The beautiful autumn weather is nearly upon us. My heart always quickens at the approach of this lovely time of year. I especially love the breezes, smells and, of course the trees. This photo is one I have used as part of a diptych but seems to embody for me the effect of the winds on the trees in the early part of the season. Oddly enough, it wasn’t taken in autumn but in early summer It hasn’t been until now that it has started to speak to me and I now realise that, in the wonderful pinholy way, the oak 8×10 camera I used had actually pictured another season.
I’m not sure about this one yet. The negative white space is what attracted me to start with and its contrast with the dark pinhole vignetting and the strong diagonal striations of the background.
I have been experimenting with hand-made folders and bindings for folios of prints. Constructed in the same way as the outer case or binding of a hardback book, such a folder really finishes off the presentation of a collection of artworks beautifully.
My first style is made simply of bookbinder’s board covered in buckram with a printed label pasted to the front. The inner of the folder has foldout edges made from heavy-grade watercolour paper or acid-free sketching paper to prevent the prints from slipping out when the folder is closed. Everything is fixed shut by a ribbon which is inserted and pasted into small slits in the covering material on the front and back. There is no spine to this folder which is perfect for small numbers of prints.
For collections of larger numbers of prints a spine is necessary to prevent the folder from compressing and possibly damaging the contents. This version with a 3/4 inch spine can comfortably hold 15 prints or more on 310gsm paper. The construction shown here is slightly different as I wanted to inlay the title plate. The front cover is made of two boards pasted together, the top one having a window cut out of the same size as the name plate. This inlaid section will hold the title plate and prevent it from standing proud of the surface and being damaged by anything else which it rubs against.
I initially wanted the plate to be a brass etching. However, having spent many hours testing (and failing) some of the many suggestions available on the web for using toner transfer to create an etching mask, I have given up! I would love to pursue this further when time permits but so far I have come no where near the result I envisaged.
When talking to Chris Tancock recently, I promised to come up with a list of photographers’ websites which, in my own opinion, are especially worth visiting.
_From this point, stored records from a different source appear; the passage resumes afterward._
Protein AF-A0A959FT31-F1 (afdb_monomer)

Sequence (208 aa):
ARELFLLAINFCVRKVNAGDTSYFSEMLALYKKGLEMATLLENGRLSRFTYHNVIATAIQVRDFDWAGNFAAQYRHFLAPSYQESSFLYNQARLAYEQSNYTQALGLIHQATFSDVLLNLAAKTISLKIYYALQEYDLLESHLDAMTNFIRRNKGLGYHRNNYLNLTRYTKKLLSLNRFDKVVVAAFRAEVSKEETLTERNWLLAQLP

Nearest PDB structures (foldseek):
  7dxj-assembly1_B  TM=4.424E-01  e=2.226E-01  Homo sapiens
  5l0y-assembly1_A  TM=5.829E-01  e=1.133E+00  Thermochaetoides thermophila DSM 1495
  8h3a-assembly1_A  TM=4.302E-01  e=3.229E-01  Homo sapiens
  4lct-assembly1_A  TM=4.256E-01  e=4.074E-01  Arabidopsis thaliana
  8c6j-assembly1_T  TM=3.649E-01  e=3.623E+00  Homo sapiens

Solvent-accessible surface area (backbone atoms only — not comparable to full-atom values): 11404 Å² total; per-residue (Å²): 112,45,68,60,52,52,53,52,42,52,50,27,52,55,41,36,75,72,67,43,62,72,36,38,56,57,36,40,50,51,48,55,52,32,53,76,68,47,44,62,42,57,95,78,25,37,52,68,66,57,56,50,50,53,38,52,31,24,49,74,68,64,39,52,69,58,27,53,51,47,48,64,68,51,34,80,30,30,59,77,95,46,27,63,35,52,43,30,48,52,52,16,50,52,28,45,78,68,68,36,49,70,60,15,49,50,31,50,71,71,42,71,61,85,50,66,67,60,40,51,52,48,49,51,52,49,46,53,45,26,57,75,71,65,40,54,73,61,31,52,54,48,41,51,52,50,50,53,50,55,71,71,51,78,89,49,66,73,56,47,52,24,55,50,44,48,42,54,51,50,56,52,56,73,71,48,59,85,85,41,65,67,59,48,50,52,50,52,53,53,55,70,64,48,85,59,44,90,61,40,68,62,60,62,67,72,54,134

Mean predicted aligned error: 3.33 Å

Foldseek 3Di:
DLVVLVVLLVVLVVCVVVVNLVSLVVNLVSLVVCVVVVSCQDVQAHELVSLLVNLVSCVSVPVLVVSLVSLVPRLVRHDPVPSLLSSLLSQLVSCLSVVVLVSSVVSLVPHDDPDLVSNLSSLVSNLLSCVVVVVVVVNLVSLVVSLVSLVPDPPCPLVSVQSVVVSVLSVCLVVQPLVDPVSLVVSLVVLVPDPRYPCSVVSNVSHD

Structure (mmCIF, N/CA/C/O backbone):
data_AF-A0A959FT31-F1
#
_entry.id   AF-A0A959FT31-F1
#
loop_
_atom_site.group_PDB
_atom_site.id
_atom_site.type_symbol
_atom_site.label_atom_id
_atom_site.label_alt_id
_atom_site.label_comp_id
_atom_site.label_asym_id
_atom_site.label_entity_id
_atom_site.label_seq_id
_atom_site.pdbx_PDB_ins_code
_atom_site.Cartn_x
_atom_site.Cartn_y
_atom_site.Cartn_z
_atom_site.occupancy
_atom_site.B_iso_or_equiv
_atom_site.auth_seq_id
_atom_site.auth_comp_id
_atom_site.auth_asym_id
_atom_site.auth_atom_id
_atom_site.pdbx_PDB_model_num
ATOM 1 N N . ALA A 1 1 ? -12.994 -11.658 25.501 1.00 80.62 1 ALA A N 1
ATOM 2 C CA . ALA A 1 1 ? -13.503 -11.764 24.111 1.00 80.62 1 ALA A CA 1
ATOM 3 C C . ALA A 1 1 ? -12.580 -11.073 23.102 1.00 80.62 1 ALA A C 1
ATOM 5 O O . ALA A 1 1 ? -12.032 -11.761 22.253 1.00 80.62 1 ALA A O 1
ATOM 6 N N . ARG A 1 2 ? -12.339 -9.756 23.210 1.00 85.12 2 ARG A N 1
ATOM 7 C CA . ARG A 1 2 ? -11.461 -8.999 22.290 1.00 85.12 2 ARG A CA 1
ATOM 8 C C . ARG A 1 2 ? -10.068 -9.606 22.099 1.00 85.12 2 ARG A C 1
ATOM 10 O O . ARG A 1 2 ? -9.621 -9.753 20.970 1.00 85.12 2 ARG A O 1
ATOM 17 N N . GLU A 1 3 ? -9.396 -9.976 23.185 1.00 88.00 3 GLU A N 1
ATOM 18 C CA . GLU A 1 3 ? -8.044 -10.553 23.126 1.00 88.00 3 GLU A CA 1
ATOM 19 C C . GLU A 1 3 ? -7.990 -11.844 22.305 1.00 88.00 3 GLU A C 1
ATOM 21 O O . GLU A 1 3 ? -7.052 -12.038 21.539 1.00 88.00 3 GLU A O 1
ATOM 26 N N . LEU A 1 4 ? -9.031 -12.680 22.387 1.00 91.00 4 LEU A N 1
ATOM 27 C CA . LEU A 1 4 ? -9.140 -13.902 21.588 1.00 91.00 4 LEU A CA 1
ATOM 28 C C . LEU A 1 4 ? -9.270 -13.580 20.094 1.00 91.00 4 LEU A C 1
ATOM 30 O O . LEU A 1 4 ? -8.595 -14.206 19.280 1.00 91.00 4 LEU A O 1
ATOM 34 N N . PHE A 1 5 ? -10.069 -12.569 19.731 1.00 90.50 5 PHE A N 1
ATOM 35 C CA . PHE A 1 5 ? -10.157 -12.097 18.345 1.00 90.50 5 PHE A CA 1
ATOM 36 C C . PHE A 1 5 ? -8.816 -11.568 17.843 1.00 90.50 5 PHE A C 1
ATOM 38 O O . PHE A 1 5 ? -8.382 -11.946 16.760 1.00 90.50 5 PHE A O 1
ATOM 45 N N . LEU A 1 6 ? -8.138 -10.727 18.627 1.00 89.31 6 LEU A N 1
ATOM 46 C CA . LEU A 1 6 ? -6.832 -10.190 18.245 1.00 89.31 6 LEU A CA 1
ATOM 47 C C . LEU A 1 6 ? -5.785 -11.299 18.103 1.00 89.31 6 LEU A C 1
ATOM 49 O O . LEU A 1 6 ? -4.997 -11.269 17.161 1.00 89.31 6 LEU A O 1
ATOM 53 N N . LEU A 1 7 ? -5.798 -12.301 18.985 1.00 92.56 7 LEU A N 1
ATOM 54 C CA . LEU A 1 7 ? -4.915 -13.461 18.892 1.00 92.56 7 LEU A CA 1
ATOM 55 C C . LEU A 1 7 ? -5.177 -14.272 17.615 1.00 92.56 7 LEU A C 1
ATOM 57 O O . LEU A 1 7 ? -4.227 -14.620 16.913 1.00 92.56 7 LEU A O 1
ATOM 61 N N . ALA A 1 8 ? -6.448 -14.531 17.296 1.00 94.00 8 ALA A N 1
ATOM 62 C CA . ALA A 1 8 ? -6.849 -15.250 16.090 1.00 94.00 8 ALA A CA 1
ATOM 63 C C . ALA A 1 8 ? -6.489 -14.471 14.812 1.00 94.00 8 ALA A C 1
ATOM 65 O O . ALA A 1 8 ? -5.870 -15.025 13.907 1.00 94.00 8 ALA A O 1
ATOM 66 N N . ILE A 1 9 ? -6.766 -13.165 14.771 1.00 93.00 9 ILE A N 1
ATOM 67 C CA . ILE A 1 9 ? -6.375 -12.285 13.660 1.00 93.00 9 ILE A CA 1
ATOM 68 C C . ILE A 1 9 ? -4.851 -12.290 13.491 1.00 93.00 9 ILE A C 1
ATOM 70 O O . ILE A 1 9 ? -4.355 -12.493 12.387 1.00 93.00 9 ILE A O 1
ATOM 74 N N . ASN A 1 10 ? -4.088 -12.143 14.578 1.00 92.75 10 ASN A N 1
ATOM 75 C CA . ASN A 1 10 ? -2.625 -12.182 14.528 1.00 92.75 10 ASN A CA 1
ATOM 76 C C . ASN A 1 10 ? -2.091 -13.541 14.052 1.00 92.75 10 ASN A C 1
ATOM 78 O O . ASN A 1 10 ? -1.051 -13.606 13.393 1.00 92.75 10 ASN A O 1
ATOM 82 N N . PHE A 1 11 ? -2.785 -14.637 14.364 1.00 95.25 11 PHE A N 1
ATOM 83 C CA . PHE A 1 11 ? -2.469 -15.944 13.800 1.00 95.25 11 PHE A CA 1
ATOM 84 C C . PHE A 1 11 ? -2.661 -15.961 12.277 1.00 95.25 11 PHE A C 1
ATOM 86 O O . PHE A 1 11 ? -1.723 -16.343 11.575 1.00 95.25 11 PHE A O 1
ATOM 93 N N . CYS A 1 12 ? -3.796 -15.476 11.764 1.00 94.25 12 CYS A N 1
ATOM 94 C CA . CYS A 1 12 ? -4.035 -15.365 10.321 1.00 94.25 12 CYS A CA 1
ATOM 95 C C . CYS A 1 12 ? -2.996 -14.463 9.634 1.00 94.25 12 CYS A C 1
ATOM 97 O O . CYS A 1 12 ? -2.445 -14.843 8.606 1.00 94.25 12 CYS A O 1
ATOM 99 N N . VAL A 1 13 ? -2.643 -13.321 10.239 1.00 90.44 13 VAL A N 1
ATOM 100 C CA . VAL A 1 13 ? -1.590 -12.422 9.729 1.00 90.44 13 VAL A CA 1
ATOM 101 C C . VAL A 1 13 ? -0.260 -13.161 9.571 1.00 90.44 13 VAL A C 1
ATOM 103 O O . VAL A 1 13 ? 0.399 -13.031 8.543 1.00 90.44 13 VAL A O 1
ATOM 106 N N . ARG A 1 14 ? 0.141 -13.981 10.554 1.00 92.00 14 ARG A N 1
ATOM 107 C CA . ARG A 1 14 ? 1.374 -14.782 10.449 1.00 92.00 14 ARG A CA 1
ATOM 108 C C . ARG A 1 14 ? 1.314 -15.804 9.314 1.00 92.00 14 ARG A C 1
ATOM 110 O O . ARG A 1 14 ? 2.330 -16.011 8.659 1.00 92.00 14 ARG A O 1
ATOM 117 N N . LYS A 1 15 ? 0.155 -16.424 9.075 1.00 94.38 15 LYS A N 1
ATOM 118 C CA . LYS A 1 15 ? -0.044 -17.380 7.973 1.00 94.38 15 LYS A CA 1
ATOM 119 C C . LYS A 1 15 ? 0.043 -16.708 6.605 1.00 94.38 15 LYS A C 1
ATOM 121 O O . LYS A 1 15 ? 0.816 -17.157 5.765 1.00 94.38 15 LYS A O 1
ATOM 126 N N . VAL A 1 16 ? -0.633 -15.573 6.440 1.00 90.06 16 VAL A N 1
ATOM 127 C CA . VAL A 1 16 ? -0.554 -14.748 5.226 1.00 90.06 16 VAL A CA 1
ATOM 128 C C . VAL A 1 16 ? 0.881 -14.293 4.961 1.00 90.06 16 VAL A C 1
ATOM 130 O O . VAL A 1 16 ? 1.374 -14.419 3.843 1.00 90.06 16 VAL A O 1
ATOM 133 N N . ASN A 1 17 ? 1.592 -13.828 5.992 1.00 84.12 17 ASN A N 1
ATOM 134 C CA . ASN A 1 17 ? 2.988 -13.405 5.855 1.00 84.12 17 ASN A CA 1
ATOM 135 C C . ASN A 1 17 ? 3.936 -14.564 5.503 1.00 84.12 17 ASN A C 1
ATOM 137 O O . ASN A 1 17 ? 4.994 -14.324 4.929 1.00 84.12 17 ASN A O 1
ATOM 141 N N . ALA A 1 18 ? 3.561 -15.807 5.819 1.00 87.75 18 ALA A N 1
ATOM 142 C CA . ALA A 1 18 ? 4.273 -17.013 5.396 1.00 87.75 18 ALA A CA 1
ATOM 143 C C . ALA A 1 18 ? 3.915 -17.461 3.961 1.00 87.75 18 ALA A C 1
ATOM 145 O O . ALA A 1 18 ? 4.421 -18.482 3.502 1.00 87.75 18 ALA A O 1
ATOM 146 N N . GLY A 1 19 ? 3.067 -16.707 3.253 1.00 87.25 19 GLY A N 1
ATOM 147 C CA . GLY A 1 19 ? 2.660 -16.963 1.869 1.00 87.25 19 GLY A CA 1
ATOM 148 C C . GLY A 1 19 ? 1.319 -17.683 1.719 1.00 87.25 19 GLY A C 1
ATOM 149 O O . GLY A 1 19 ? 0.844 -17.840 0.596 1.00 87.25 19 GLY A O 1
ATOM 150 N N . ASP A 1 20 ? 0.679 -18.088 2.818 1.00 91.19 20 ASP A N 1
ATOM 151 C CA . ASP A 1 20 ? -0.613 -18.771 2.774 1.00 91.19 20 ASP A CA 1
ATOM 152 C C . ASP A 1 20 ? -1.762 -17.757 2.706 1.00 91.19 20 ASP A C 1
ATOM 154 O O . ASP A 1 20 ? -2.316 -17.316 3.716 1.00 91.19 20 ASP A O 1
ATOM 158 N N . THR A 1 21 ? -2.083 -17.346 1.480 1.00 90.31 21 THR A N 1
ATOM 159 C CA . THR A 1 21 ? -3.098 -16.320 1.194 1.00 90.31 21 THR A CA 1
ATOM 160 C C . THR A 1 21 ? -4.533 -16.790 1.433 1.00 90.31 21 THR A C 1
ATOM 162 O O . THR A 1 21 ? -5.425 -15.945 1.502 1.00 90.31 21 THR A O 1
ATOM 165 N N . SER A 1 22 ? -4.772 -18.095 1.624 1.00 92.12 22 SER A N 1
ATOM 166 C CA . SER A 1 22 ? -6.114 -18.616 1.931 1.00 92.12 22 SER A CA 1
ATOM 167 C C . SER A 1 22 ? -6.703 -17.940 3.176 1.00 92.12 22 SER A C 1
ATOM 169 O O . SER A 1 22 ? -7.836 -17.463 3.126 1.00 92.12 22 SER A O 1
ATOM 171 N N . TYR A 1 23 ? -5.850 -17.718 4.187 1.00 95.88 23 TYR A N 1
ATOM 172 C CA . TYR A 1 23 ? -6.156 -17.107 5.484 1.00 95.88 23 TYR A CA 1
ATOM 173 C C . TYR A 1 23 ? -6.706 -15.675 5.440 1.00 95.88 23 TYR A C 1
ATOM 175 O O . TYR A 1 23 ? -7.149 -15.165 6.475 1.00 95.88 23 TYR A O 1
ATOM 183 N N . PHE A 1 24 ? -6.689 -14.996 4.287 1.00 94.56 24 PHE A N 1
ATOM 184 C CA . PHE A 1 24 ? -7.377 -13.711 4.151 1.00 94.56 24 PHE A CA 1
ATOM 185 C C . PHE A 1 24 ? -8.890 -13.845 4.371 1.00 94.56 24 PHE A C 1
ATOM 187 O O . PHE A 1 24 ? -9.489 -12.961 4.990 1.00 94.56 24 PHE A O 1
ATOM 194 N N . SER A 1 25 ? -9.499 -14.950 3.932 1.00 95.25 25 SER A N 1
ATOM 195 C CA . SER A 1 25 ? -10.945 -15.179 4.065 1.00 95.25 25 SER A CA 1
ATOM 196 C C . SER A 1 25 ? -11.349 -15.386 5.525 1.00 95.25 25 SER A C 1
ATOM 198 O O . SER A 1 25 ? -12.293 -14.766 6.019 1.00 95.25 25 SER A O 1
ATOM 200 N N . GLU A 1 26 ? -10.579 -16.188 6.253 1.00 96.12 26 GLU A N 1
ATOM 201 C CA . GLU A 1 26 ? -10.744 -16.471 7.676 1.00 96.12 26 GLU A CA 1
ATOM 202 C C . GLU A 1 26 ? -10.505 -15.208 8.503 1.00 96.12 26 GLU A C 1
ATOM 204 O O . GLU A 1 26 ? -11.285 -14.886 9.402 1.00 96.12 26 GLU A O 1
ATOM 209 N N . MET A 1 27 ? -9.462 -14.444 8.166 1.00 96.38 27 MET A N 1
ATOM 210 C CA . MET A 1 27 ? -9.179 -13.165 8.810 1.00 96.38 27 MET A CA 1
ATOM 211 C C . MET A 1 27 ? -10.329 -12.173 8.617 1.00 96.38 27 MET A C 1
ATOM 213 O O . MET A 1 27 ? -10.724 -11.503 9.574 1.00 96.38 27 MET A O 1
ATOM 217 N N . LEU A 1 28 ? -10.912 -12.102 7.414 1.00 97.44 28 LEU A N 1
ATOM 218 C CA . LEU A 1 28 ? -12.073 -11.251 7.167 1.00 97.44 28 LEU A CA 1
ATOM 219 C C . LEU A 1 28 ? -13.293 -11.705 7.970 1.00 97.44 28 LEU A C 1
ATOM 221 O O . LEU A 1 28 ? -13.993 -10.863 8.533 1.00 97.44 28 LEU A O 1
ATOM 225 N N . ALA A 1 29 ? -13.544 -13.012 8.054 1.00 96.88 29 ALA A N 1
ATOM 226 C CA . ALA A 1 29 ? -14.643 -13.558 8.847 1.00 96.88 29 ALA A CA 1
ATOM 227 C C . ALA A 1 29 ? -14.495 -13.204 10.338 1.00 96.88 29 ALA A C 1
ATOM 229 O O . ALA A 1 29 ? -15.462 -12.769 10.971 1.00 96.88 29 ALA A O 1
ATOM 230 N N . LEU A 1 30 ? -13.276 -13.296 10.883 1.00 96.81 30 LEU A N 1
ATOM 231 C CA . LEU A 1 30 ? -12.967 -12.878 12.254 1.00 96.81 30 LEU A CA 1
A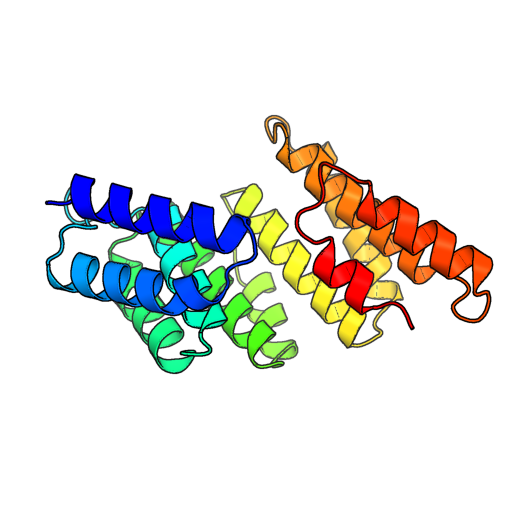TOM 232 C C . LEU A 1 30 ? -13.196 -11.379 12.462 1.00 96.81 30 LEU A C 1
ATOM 234 O O . LEU A 1 30 ? -13.785 -10.988 13.470 1.00 96.81 30 LEU A O 1
ATOM 238 N N . TYR A 1 31 ? -12.778 -10.539 11.510 1.00 96.81 31 TYR A N 1
ATOM 239 C CA . TYR A 1 31 ? -13.058 -9.106 11.557 1.00 96.81 31 TYR A CA 1
ATOM 240 C C . TYR A 1 31 ? -14.560 -8.818 11.538 1.00 96.81 31 TYR A C 1
ATOM 242 O O . TYR A 1 31 ? -15.046 -8.131 12.437 1.00 96.81 31 TYR A O 1
ATOM 250 N N . LYS A 1 32 ? -15.300 -9.373 10.567 1.00 96.69 32 LYS A N 1
ATOM 251 C CA . LYS A 1 32 ? -16.760 -9.228 10.445 1.00 96.69 32 LYS A CA 1
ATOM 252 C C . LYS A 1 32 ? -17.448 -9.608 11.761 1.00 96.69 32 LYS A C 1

Not all those on my list are pinholers but most, in fact, are. A blog seems an eminently good place to publish this so here goes. I have no doubt missed off many wonderful artists and they are in no particular order. The comments are mine…
Katie Cooke – wonderful thought-provoking pinhole self-portraits.
Gregg Kemp – inventive and insightful work, especially his lunar images.
Sean Duggan – polished and intriguing pinhole images.
Wayne Belger – the medium is the message, mind-blowing and fascinating cameras and images.
Bethany de Forest – finely-crafted, astonishing scenarios and dioramas.
Patrick Caloz – master of the townscape, look out for his Venice series. Stunning landscapes too.
Pierre-Olivier Boulant – continually interesting representations of the everyday.
Scott Speck – breathtaking super-wide images of architecture.
Danny Kalkhoven – strong colour work.
Chris Ellinger – the master of Zone Plate.
Dorothy Shoes – quirky, imaginative, engaging, full of fun.
Bill Schwab – beautiful minimalism.
Katie Cooke – perceptive, crafted lensed portraits.
Susan Burnstine – toy camera images full of soul and texture.
Ken Merfeld – words cannot express the staggeringly emotive effect of his work. Superlatives are insufficient.